年齢を重ねるほど、「管理職経験がないと転職が難しくなる」という話をよく耳にします。しかし、一定の年齢になれば全員が管理職になれるわけではありません。管理職を経験する機会がなかった人や、あえて管理職の道を選ばなかった人もいるでしょう。では、管理職の経験がない中高年は転職ができないのでしょうか。54歳で会社からリストラを通告された沢田守さん(仮名・54歳)の事例を見ていきましょう。
「あの人が親父だったら辛すぎて泣く」リストラされた54歳男性、20代の若手社員に同情されても〈人生逆転で晴れやか〉 (※写真はイメージです/PIXTA)

役職なしの54歳会社員、リストラを通告される

沢田守さん(仮名・54歳)は、14年間勤めた家電メーカーを退職することにしました。退職のきっかけは、会社から受けた「とある通告」です。

 

「役職に就いていない50代以上の社員を対象に、退職勧奨を行います」

 

8歳年下の上司から会議室に呼び出され、沢田さんは静かにリストラを告げられました。

 

「このまましがみついても居場所はない。会社に迷惑をかけるくらいなら、スッパリと決断しよう……」

 

こうして、沢田さんは会社を去ることを決意しました。会社が提示した希望退職に応じることになったため、割増退職金として150万円が受け取れることも聞かされました。

 

今回のリストラで会社を去ることになったのは、沢田さんを含めて5名。沢田さんは独身で子どももいませんでしたが、中には中学生や高校生の子どもがいる人もいました。

 

「とりあえず転職活動しなくちゃな……カミさんになんて言おう」

 

肩を落とす同僚の柿崎さん(仮名・53歳)に、沢田さんは「会社都合退職だから失業保険もすぐ出るし、焦らずやっていこう」と励ますしかありませんでした。

 

厚生労働省『労働条件に関する総合サイト』によると、沢田さんのような「会社都合退職」の場合、失業給付金は7日間の待機期間後に支給されます。一方、「自己都合退職」の場合には7日間の待機期間のあとに1か月の給付制限期間が発生します。つまり、自己都合退職の場合よりも1か月早く給付金が受け取れるのです。

 

また、厚生労働省「基本手当の所定給付日数」によると、沢田さんは54歳で被保険者期間が20年以上あるため、基本手当の所定給付日数は330日です。同じく被保険者期間が20年以上ある53歳の柿崎さんも、沢田さんと同じ条件に当てはまります。

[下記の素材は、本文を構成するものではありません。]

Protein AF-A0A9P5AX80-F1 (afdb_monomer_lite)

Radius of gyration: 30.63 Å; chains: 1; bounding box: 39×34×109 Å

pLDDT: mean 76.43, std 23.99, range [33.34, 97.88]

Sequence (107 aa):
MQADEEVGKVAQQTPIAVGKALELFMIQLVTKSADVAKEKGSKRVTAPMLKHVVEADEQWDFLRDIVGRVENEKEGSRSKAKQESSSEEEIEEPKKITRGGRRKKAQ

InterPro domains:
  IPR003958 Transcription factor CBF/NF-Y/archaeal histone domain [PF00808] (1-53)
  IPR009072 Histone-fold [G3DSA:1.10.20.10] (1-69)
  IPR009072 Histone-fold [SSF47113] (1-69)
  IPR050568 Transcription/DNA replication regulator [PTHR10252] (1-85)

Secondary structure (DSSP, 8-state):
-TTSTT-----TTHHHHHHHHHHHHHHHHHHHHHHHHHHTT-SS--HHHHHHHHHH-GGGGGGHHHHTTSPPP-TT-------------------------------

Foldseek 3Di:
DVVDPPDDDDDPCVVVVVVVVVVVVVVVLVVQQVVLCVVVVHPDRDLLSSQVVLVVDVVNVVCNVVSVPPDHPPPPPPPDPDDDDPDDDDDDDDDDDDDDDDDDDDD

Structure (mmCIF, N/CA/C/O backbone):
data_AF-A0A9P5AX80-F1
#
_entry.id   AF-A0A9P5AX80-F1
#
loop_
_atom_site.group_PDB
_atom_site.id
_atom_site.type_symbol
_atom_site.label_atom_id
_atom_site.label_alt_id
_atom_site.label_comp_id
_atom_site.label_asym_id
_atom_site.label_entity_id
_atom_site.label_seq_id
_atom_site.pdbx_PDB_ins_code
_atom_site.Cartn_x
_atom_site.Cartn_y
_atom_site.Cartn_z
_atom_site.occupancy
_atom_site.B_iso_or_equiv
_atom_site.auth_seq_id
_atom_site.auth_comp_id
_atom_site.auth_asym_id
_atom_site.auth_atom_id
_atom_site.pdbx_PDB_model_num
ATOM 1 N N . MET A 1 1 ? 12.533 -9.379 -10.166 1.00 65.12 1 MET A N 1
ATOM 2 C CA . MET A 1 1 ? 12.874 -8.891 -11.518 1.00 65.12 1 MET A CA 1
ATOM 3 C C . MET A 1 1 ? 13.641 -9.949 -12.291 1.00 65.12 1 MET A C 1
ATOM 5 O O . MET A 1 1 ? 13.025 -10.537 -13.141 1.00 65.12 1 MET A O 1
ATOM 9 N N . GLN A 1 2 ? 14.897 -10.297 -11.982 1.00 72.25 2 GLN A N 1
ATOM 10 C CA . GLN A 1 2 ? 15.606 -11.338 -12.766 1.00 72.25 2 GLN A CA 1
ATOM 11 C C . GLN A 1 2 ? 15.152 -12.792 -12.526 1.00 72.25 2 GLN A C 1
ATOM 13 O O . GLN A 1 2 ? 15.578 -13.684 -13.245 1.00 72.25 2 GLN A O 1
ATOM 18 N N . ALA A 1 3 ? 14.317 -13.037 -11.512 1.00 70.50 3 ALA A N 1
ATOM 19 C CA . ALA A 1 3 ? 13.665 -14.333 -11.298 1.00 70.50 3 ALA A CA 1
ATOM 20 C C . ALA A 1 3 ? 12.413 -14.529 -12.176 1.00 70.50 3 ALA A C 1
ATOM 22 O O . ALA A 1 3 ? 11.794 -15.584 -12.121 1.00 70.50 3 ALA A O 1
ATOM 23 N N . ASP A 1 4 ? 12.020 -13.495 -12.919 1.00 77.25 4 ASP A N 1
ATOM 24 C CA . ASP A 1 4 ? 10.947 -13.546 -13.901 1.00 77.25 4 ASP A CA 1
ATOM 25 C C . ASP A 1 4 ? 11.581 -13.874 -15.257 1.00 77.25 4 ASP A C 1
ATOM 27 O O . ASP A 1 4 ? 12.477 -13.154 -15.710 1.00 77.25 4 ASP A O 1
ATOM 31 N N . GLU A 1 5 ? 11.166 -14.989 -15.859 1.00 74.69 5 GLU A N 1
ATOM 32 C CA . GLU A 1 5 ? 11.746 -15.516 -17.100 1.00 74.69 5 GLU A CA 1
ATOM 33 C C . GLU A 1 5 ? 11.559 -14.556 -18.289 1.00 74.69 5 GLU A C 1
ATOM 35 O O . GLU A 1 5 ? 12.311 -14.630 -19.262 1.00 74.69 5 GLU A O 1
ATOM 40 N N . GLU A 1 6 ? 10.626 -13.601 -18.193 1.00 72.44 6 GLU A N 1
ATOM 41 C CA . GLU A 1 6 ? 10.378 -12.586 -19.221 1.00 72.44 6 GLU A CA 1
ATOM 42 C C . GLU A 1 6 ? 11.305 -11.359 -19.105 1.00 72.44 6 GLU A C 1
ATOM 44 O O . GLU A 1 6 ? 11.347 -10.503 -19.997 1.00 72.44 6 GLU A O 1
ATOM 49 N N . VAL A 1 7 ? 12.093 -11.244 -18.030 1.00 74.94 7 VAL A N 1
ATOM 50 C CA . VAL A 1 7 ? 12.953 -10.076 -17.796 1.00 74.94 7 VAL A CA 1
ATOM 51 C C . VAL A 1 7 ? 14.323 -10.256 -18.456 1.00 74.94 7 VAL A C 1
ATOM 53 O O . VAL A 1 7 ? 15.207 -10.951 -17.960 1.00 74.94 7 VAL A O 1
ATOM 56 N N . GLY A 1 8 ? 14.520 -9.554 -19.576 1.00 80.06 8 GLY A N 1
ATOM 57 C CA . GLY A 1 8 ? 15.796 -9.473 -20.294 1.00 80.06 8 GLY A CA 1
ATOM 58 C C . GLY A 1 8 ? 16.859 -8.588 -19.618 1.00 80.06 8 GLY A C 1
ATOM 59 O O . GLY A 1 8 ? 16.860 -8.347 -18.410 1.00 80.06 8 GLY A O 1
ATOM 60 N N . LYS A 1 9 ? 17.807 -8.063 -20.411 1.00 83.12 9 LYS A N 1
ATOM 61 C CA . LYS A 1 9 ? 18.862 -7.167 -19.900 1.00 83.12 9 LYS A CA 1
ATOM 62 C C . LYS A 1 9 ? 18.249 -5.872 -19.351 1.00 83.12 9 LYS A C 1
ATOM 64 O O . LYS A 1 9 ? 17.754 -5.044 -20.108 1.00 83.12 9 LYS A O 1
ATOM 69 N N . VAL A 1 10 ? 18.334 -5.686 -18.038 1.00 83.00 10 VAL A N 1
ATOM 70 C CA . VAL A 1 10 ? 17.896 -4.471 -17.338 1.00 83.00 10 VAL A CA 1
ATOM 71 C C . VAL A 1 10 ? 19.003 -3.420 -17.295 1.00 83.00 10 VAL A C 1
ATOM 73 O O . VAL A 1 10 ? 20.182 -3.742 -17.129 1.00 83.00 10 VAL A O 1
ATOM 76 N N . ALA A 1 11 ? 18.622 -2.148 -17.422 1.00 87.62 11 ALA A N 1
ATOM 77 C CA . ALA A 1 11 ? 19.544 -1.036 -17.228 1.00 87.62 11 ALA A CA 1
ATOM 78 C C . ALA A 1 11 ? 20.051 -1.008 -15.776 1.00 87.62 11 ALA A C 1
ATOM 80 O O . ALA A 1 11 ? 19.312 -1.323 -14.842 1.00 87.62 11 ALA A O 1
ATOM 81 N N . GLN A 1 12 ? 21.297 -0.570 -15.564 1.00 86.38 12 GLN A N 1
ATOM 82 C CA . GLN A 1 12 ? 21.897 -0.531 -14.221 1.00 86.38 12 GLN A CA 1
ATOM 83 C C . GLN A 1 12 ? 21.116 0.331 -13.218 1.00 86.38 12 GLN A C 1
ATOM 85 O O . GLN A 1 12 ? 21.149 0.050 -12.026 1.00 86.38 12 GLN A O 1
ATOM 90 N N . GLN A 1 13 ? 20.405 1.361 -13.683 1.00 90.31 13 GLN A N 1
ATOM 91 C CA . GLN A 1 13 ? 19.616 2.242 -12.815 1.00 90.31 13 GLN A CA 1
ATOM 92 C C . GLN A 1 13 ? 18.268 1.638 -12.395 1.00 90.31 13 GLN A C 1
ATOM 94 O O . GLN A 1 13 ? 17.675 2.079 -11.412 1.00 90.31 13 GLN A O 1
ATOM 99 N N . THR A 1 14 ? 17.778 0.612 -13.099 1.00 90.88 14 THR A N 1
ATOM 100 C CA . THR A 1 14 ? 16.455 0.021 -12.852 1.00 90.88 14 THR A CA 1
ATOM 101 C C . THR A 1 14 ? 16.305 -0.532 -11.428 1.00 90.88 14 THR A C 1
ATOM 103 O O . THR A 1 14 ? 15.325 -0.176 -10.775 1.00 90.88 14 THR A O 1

出典:厚生労働省「基本手当の所定給付日数(1.特定受給資格者及び一部の特定理由離職者)」
 

「うちの親父が同じことになったら辛すぎて泣く」若手社員の同情

仕事に戻っても集中できず、沢田さんは社内の休憩スペースに立ち寄ることにしました。すると、新卒で入社してきた若手社員の話し声が聞こえてきます。
 

「同じチームの50代のおじさんがリストラされたらしい。さっきめちゃくちゃ落ち込んで会議室から帰ってきた」

 

「え? あの人の子どもってまだ中学生じゃなかったっけ。これからどうすんの?」


「わかんない。うちの親父が同じことになったら俺、辛すぎて泣くと思うわ」

 

どうやら、若手社員たちは柿崎さんのことを話しているようでした。直接自分のことを言われたわけではないものの、「辛すぎて泣く」と言われる状況は沢田さんにも当てはまります。いたたまれない気持ちになり、沢田さんは自席へと引き返しました。

 

若手社員の言うように、50代半ばで役職のない人は一部で偏った見方をされてしまうことがあるのでしょう。しかし、沢田さんの胸には静かな覚悟が芽生えつつありました。

 

「管理職にはなれなかったけど、14年間、決して手を抜いて働いてきたわけじゃない」

 

沢田さんは品質保証部の現場で、長年にわたり品質管理の第一線に立ち続けていました。回路図とテスターを手にトラブルの原因を突き止める技術。不具合が起きたときに取引先や外注先の人たちと膝を突き合わせて問題を解決してきた交渉力――。管理職の経験こそないものの、これらはすべて沢田さんが14年間で磨き上げてきたスキルです。